*Prompt*.
Retype, exactly as they appear below, the lines between the line holding "ATOM 211 C CA" and the line holding "ATOM 221 N N", both ends included.

Start of Data shown

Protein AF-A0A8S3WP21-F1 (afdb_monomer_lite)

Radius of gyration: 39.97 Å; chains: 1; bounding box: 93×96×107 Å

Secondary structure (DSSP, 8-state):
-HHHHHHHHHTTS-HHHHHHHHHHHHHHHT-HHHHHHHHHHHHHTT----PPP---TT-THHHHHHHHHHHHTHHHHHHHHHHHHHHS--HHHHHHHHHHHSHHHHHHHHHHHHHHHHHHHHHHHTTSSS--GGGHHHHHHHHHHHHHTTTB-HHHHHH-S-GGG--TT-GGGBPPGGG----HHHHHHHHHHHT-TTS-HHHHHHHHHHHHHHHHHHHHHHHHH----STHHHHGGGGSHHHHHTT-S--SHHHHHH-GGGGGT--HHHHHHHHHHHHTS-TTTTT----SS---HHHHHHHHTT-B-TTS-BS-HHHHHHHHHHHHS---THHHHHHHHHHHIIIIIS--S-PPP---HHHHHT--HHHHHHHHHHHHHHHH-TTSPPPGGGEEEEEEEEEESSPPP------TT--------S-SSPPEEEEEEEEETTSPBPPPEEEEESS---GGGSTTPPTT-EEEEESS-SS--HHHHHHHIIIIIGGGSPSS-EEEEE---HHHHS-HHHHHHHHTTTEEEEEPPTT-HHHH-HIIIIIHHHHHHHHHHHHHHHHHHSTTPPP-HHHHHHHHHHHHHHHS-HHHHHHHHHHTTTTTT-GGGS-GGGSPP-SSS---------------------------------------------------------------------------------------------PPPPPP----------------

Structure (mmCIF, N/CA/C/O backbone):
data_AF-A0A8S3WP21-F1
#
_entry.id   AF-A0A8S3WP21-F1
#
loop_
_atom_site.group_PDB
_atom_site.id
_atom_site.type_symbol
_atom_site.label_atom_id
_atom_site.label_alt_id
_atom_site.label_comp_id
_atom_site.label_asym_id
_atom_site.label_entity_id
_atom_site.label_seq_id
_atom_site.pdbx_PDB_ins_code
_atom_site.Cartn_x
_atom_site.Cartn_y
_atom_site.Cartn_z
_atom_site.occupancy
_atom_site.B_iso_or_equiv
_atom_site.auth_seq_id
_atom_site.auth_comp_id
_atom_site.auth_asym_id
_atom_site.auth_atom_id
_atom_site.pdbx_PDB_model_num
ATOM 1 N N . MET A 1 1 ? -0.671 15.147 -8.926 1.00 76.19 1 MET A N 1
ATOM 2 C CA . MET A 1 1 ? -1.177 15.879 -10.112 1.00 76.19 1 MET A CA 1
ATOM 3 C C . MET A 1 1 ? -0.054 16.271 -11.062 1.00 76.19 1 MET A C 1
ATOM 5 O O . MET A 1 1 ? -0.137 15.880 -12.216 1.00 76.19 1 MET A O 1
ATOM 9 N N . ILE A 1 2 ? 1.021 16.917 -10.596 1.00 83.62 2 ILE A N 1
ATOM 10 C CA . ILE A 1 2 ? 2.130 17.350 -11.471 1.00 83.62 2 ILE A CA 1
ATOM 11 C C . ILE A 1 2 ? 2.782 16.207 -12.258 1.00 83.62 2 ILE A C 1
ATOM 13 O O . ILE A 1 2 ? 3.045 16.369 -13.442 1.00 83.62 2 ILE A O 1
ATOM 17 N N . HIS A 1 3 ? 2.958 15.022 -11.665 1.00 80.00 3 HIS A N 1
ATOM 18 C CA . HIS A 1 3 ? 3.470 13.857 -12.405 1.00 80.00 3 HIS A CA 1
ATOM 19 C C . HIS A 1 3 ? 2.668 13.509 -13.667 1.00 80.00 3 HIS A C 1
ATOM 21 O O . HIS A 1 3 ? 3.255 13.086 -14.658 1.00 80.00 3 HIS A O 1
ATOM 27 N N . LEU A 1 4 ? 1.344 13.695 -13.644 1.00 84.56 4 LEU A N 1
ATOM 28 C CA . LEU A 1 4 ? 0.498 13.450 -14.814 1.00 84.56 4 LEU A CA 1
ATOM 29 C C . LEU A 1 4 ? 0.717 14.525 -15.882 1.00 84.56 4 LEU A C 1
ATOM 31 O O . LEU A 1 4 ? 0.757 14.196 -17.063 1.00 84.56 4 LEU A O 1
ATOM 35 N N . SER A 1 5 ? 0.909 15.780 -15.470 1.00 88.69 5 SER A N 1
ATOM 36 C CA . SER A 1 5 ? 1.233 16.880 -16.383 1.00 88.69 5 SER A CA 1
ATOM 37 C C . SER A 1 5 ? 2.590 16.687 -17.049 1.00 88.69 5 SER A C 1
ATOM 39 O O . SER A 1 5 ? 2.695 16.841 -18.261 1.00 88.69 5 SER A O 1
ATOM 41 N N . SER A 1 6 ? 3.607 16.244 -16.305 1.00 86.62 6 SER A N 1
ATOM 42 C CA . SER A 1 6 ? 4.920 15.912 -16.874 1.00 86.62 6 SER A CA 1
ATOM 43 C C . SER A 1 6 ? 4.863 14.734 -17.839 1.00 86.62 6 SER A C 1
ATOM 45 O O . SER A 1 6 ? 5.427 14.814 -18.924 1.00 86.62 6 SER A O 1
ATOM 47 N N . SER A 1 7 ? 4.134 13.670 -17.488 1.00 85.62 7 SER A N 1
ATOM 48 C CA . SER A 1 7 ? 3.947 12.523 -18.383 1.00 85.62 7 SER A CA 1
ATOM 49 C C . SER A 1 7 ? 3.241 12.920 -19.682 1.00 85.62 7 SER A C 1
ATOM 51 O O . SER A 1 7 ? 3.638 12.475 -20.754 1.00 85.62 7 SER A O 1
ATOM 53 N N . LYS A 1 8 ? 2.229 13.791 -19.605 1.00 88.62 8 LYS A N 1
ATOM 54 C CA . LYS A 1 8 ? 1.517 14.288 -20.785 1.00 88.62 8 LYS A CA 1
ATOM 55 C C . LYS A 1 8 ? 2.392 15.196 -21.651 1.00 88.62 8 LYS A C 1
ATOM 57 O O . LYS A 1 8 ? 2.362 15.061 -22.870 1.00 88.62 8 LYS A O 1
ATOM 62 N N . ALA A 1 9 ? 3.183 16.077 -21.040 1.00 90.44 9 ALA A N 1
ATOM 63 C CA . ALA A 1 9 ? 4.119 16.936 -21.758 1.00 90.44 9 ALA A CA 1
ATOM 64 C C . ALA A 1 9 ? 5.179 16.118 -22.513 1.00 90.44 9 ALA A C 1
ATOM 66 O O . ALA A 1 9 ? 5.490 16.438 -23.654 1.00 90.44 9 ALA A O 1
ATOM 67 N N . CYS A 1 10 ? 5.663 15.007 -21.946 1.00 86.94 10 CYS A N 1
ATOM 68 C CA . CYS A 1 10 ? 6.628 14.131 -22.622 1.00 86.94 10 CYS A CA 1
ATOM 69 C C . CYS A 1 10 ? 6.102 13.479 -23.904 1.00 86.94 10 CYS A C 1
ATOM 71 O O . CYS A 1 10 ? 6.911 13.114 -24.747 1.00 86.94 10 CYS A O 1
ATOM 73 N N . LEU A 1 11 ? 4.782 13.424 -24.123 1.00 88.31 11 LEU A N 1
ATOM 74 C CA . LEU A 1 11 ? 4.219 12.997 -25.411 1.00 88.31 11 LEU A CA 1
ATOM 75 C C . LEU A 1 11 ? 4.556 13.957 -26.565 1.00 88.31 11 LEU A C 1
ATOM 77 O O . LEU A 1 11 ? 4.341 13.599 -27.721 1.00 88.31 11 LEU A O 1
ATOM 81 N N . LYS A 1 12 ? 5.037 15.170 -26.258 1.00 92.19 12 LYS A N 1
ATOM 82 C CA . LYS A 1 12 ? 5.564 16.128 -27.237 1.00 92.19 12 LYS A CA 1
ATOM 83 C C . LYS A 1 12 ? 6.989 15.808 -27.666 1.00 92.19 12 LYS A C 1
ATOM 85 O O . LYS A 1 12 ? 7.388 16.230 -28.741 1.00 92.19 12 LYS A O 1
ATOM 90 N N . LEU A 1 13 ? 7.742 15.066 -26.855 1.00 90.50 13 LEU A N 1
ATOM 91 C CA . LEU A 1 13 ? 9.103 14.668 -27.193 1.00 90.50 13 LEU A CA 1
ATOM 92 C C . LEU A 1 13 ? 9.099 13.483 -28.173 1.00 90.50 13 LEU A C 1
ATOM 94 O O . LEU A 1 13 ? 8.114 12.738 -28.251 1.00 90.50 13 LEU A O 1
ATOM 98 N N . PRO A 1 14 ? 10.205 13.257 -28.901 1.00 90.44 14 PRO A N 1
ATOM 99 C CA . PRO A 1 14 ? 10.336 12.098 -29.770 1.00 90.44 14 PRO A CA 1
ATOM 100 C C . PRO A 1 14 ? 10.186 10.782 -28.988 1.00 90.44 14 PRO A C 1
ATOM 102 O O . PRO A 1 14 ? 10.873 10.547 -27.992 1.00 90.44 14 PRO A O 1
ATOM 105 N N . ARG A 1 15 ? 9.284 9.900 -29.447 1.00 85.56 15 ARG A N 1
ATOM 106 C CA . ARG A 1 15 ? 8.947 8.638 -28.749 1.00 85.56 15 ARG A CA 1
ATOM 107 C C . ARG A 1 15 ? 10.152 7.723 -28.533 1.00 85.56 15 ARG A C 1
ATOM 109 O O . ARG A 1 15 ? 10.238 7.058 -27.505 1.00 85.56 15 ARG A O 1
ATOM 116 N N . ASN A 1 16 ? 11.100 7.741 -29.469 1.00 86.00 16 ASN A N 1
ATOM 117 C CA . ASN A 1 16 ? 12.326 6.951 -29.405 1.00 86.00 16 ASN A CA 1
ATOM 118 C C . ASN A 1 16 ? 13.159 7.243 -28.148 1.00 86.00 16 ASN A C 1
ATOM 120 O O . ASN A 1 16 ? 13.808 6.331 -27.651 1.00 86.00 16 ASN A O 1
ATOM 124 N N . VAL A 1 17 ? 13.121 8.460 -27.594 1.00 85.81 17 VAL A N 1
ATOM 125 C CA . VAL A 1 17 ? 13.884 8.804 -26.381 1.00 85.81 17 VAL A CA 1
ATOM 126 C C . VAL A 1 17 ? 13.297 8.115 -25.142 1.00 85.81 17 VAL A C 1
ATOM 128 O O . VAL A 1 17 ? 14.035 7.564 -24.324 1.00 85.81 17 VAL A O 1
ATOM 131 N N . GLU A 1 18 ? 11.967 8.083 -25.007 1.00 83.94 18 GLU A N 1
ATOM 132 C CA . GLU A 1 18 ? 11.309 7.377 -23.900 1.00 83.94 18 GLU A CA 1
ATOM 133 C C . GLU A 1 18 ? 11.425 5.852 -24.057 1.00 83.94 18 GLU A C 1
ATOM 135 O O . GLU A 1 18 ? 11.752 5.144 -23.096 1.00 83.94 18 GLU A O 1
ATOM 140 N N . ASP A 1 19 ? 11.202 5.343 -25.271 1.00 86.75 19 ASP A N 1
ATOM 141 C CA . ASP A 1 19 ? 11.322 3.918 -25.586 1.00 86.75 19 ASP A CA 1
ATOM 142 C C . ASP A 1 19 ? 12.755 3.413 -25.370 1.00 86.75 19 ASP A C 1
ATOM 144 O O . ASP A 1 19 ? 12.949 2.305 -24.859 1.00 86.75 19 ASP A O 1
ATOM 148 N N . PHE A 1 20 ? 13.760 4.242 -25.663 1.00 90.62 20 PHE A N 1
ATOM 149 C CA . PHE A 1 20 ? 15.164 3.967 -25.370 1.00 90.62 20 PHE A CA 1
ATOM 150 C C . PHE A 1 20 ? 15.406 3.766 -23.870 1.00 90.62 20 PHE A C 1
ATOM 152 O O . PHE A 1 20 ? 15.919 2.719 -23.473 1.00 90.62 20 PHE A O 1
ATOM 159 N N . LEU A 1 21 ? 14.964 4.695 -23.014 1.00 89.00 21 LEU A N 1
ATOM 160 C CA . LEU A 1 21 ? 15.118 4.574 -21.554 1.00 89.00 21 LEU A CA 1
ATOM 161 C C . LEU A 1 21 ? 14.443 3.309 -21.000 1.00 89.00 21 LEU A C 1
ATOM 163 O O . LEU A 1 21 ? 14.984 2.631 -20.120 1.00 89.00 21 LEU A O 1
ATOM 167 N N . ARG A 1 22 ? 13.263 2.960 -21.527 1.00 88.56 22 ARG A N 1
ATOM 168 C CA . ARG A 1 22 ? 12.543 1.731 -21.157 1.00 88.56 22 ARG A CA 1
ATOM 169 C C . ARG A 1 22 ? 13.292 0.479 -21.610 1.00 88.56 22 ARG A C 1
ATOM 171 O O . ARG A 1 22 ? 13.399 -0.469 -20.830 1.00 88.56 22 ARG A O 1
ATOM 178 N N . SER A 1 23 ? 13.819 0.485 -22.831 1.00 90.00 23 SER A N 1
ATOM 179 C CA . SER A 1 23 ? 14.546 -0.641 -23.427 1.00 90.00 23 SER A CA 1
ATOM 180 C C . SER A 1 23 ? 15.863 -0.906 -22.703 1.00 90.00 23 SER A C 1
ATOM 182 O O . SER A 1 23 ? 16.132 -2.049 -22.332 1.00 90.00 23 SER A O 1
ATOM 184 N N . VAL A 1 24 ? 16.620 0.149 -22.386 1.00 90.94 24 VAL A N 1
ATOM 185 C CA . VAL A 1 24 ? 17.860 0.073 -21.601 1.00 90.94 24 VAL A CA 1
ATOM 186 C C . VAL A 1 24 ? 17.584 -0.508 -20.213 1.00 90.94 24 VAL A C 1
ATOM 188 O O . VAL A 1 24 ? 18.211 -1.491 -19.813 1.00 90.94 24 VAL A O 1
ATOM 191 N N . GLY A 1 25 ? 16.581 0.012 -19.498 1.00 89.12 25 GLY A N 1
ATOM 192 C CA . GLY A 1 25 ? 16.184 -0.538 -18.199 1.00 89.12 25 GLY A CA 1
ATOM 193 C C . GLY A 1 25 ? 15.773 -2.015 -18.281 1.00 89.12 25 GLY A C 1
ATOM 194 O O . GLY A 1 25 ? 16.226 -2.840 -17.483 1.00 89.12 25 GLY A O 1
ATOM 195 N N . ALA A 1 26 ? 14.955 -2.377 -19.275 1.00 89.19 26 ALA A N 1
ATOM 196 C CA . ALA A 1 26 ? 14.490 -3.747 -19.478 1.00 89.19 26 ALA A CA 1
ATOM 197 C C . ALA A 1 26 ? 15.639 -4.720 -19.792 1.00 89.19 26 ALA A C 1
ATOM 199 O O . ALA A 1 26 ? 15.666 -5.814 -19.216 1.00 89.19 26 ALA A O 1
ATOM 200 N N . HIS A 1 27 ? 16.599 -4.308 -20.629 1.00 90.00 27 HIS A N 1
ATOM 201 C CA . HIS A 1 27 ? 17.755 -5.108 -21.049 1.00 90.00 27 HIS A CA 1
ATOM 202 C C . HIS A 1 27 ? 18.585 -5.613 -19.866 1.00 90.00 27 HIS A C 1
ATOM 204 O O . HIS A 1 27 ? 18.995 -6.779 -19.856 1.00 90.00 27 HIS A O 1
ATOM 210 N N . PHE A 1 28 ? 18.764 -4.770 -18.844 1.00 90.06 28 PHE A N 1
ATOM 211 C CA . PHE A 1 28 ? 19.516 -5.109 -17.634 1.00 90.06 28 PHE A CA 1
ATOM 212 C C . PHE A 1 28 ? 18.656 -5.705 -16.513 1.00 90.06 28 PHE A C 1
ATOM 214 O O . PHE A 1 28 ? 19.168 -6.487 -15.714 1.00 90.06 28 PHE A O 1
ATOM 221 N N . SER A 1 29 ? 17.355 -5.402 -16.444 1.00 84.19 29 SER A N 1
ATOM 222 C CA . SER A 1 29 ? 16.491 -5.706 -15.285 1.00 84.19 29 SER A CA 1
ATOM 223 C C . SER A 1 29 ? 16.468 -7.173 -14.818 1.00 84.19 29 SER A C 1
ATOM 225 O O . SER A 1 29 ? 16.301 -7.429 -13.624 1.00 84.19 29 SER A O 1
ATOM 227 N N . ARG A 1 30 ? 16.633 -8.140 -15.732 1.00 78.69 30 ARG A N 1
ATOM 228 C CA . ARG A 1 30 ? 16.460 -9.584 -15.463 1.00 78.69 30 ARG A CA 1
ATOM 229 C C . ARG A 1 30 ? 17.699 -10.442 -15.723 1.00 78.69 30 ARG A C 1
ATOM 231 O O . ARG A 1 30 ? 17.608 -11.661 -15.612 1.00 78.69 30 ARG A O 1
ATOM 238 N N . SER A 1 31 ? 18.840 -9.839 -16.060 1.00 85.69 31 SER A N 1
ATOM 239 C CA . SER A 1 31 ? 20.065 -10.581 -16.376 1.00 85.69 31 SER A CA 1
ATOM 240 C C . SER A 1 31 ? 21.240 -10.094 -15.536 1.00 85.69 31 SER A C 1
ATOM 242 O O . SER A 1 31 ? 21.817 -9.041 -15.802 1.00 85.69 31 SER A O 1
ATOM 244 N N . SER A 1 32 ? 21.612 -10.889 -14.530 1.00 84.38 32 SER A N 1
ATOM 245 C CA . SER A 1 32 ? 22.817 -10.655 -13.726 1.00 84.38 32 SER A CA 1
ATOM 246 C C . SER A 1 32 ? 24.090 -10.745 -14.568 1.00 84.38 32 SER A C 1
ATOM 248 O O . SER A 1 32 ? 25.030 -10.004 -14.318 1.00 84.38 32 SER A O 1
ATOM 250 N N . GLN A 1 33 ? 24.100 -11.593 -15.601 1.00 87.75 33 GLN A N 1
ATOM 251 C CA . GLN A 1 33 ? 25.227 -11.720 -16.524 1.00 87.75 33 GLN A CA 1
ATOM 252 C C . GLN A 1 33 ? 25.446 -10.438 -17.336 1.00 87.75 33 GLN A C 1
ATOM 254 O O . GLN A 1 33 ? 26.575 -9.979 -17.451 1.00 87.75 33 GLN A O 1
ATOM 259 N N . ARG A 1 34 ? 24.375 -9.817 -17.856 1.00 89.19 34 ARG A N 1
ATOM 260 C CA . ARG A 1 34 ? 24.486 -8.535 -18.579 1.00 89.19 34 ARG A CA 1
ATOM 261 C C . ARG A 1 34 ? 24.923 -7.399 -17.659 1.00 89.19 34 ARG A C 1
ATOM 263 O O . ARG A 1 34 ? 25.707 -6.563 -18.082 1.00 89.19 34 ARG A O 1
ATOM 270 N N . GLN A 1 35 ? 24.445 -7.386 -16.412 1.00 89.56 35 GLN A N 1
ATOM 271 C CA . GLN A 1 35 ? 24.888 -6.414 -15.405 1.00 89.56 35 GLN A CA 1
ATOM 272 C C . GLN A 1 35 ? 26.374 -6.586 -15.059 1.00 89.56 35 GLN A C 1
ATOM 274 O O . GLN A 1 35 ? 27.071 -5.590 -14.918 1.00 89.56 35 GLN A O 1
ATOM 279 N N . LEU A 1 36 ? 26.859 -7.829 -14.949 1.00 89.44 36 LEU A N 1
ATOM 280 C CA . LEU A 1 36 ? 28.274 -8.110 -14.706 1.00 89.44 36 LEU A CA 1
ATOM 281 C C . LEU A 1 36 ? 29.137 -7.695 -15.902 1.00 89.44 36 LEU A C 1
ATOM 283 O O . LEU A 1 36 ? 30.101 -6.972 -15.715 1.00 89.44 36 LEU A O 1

End of Data shown

*Written reply*.
ATOM 211 C CA . PHE A 1 28 ? 19.516 -5.109 -17.634 1.00 90.06 28 PHE A CA 1
ATOM 212 C C . PHE A 1 28 ? 18.656 -5.705 -16.513 1.00 90.06 28 PHE A C 1
ATOM 214 O O . PHE A 1 28 ? 19.168 -6.487 -15.714 1.00 90.06 28 PHE A O 1
ATOM 221 N N . SER A 1 29 ? 17.355 -5.402 -16.444 1.00 84.19 29 SER A N 1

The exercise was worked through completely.